* [Records for the task]
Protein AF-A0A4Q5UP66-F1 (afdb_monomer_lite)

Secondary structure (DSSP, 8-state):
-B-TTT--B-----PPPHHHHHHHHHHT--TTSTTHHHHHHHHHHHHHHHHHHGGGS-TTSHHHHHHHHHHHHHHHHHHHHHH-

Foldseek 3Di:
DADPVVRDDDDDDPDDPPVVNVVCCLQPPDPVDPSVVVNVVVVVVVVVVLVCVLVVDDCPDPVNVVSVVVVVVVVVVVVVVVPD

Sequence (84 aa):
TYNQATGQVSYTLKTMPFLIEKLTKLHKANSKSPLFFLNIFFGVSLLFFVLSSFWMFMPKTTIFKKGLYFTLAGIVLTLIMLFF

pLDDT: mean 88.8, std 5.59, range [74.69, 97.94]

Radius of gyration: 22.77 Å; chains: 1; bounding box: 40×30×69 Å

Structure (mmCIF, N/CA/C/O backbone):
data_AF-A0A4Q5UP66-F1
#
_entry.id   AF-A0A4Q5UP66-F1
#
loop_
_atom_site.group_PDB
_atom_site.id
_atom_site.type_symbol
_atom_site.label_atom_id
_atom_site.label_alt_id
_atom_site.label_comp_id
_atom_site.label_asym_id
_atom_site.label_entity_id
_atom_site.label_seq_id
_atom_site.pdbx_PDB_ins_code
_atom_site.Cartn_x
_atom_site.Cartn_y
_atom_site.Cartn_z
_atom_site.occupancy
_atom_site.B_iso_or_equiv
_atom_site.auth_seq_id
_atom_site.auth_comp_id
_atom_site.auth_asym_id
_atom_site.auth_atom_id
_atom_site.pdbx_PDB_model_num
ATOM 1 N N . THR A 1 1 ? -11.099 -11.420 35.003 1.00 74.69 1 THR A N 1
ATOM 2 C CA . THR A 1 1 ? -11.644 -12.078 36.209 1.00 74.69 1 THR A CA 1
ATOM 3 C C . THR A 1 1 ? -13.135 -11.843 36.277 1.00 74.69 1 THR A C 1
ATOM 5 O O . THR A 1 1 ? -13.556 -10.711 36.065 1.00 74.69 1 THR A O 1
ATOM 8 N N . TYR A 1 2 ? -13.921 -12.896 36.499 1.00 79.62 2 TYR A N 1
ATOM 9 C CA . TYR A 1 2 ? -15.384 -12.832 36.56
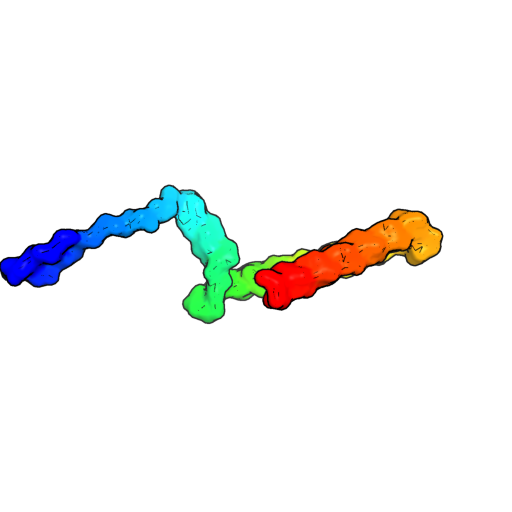6 1.00 79.62 2 TYR A CA 1
ATOM 10 C C . TYR A 1 2 ? -15.852 -12.774 38.021 1.00 79.62 2 TYR A C 1
ATOM 12 O O . TYR A 1 2 ? -15.447 -13.611 38.825 1.00 79.62 2 TYR A O 1
ATOM 20 N N . ASN A 1 3 ? -16.684 -11.789 38.353 1.00 79.06 3 ASN A N 1
ATOM 21 C CA . ASN A 1 3 ? -17.327 -11.659 39.652 1.00 79.06 3 ASN A CA 1
ATOM 22 C C . ASN A 1 3 ? -18.712 -12.321 39.599 1.00 79.06 3 ASN A C 1
ATOM 24 O O . ASN A 1 3 ? -19.624 -11.815 38.950 1.00 79.06 3 ASN A O 1
ATOM 28 N N . GLN A 1 4 ? -18.870 -13.446 40.299 1.00 81.25 4 GLN A N 1
ATOM 29 C CA . GLN A 1 4 ? -20.114 -14.224 40.302 1.00 81.25 4 GLN A CA 1
ATOM 30 C C . GLN A 1 4 ? -21.251 -13.568 41.105 1.00 81.25 4 GLN A C 1
ATOM 32 O O . GLN A 1 4 ? -22.410 -13.882 40.861 1.00 81.25 4 GLN A O 1
ATOM 37 N N . ALA A 1 5 ? -20.948 -12.650 42.029 1.00 82.25 5 ALA A N 1
ATOM 38 C CA . ALA A 1 5 ? -21.955 -11.989 42.862 1.00 82.25 5 ALA A CA 1
ATOM 39 C C . ALA A 1 5 ? -22.637 -10.811 42.147 1.00 82.25 5 ALA A C 1
ATOM 41 O O . ALA A 1 5 ? -23.811 -10.541 42.381 1.00 82.25 5 ALA A O 1
ATOM 42 N N . THR A 1 6 ? -21.913 -10.110 41.270 1.00 83.12 6 THR A N 1
ATOM 43 C CA . THR A 1 6 ? -22.436 -8.957 40.512 1.00 83.12 6 THR A CA 1
ATOM 44 C C . THR A 1 6 ? -22.617 -9.241 39.022 1.00 83.12 6 THR A C 1
ATOM 46 O O . THR A 1 6 ? -23.146 -8.402 38.297 1.00 83.12 6 THR A O 1
ATOM 49 N N . GLY A 1 7 ? -22.138 -10.391 38.537 1.00 85.25 7 GLY A N 1
ATOM 50 C CA . GLY A 1 7 ? -22.099 -10.725 37.113 1.00 85.25 7 GLY A CA 1
ATOM 51 C C . GLY A 1 7 ? -21.099 -9.891 36.299 1.00 85.25 7 GLY A C 1
ATOM 52 O O . GLY A 1 7 ? -21.059 -10.010 35.075 1.00 85.25 7 GLY A O 1
ATOM 53 N N . GLN A 1 8 ? -20.281 -9.038 36.930 1.00 79.06 8 GLN A N 1
ATOM 54 C CA . GLN A 1 8 ? -19.299 -8.220 36.213 1.00 79.06 8 GLN A CA 1
ATOM 55 C C . GLN A 1 8 ? -18.067 -9.028 35.812 1.00 79.06 8 GLN A C 1
ATOM 57 O O . GLN A 1 8 ? -17.468 -9.740 36.619 1.00 79.06 8 GLN A O 1
ATOM 62 N N . VAL A 1 9 ? -17.622 -8.845 34.569 1.00 81.31 9 VAL A N 1
ATOM 63 C CA . VAL A 1 9 ? -16.348 -9.380 34.086 1.00 81.31 9 VAL A CA 1
ATOM 64 C C . VAL A 1 9 ? -15.376 -8.233 33.824 1.00 81.31 9 VAL A C 1
ATOM 66 O O . VAL A 1 9 ? -15.657 -7.356 33.010 1.00 81.31 9 VAL A O 1
ATOM 69 N N . SER A 1 10 ? -14.204 -8.275 34.459 1.00 79.88 10 SER A N 1
ATOM 70 C CA . SER A 1 10 ? -13.076 -7.406 34.104 1.00 79.88 10 SER A CA 1
ATOM 71 C C . SER A 1 10 ? -12.155 -8.111 33.116 1.00 79.88 10 SER A C 1
ATOM 73 O O . SER A 1 10 ? -11.638 -9.198 33.410 1.00 79.88 10 SER A O 1
ATOM 75 N N . TYR A 1 11 ? -11.922 -7.469 31.972 1.00 78.50 11 TYR A N 1
ATOM 76 C CA . TYR A 1 11 ? -11.008 -7.925 30.928 1.00 78.50 11 TYR A CA 1
ATOM 77 C C . TYR A 1 11 ? -9.826 -6.968 30.805 1.00 78.50 11 TYR A C 1
ATOM 79 O O . TYR A 1 11 ? -10.005 -5.753 30.743 1.00 78.50 11 TYR A O 1
ATOM 87 N N . THR A 1 12 ? -8.622 -7.522 30.708 1.00 79.00 12 THR A N 1
ATOM 88 C CA . THR A 1 12 ? -7.422 -6.757 30.367 1.00 79.00 12 THR A CA 1
ATOM 89 C C . THR A 1 12 ? -7.183 -6.913 28.872 1.00 79.00 12 THR A C 1
ATOM 91 O O . THR A 1 12 ? -6.826 -7.995 28.407 1.00 79.00 12 THR A O 1
ATOM 94 N N . LEU A 1 13 ? -7.418 -5.853 28.102 1.00 78.44 13 LEU A N 1
ATOM 95 C CA . LEU A 1 13 ? -7.203 -5.858 26.657 1.00 78.44 13 LEU A CA 1
ATOM 96 C C . LEU A 1 13 ? -5.787 -5.371 26.352 1.00 78.44 13 LEU A C 1
ATOM 98 O O . LEU A 1 13 ? -5.370 -4.315 26.825 1.00 78.44 13 LEU A O 1
ATOM 102 N N . LYS A 1 14 ? -5.050 -6.119 25.527 1.00 79.25 14 LYS A N 1
ATOM 103 C CA . LYS A 1 14 ? -3.814 -5.616 24.922 1.00 79.25 14 LYS A CA 1
ATOM 104 C C . LYS A 1 14 ? -4.199 -4.666 23.792 1.00 79.25 14 LYS A C 1
ATOM 106 O O . LYS A 1 14 ? -4.487 -5.108 22.682 1.00 79.25 14 LYS A O 1
ATOM 111 N N . THR A 1 15 ? -4.265 -3.375 24.096 1.00 83.06 15 THR A N 1
ATOM 112 C CA . THR A 1 15 ? -4.530 -2.326 23.108 1.00 83.06 15 THR A CA 1
ATOM 113 C C . THR A 1 15 ? -3.213 -1.737 22.610 1.00 83.06 15 THR A C 1
ATOM 115 O O . THR A 1 15 ? -2.184 -1.801 23.285 1.00 83.06 15 THR A O 1
ATOM 118 N N . MET A 1 16 ? -3.222 -1.201 21.392 1.00 87.31 16 MET A N 1
ATOM 119 C CA . MET A 1 16 ? -2.085 -0.432 20.890 1.00 87.31 16 MET A CA 1
ATOM 120 C C . MET A 1 16 ? -2.090 0.972 21.511 1.00 87.31 16 MET A C 1
ATOM 122 O O . MET A 1 16 ? -3.162 1.490 21.824 1.00 87.31 16 MET A O 1
ATOM 126 N N . PRO A 1 17 ? -0.920 1.627 21.649 1.00 91.19 17 PRO A N 1
ATOM 127 C CA . PRO A 1 17 ? -0.861 3.035 22.021 1.00 91.19 17 PRO A CA 1
ATOM 128 C C . PRO A 1 17 ? -1.718 3.875 21.072 1.00 91.19 17 PRO A C 1
ATOM 130 O O . PRO A 1 17 ? -1.750 3.612 19.868 1.00 91.19 17 PRO A O 1
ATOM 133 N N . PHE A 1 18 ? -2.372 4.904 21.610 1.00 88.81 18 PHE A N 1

* [Directions]
Could you return exactly the lines above from the line with "ATOM 103 C CA" to the line with "ATOM 127 C CA", both included, and nothing else?

* [Result of the exercise]
ATOM 103 C CA . LYS A 1 14 ? -3.814 -5.616 24.922 1.00 79.25 14 LYS A CA 1
ATOM 104 C C . LYS A 1 14 ? -4.199 -4.666 23.792 1.00 79.25 14 LYS A C 1
ATOM 106 O O . LYS A 1 14 ? -4.487 -5.108 22.682 1.00 79.25 14 LYS A O 1
ATOM 111 N N . THR A 1 15 ? -4.265 -3.375 24.096 1.00 83.06 15 THR A N 1
ATOM 112 C CA . THR A 1 15 ? -4.530 -2.326 23.108 1.00 83.06 15 THR A CA 1
ATOM 113 C C . THR A 1 15 ? -3.213 -1.737 22.610 1.00 83.06 15 THR A C 1
ATOM 115 O O . THR A 1 15 ? -2.184 -1.801 23.285 1.00 83.06 15 THR A O 1
ATOM 118 N N . MET A 1 16 ? -3.222 -1.201 21.392 1.00 87.31 16 MET A N 1
ATOM 119 C CA . MET A 1 16 ? -2.085 -0.432 20.890 1.00 87.31 16 MET A CA 1
ATOM 120 C C . MET A 1 16 ? -2.090 0.972 21.511 1.00 87.31 16 MET A C 1
ATOM 122 O O . MET A 1 16 ? -3.162 1.490 21.824 1.00 87.31 16 MET A O 1
ATOM 126 N N . PRO A 1 17 ? -0.920 1.627 21.649 1.00 91.19 17 PRO A N 1
ATOM 127 C CA . PRO A 1 17 ? -0.861 3.035 22.021 1.00 91.19 17 PRO A CA 1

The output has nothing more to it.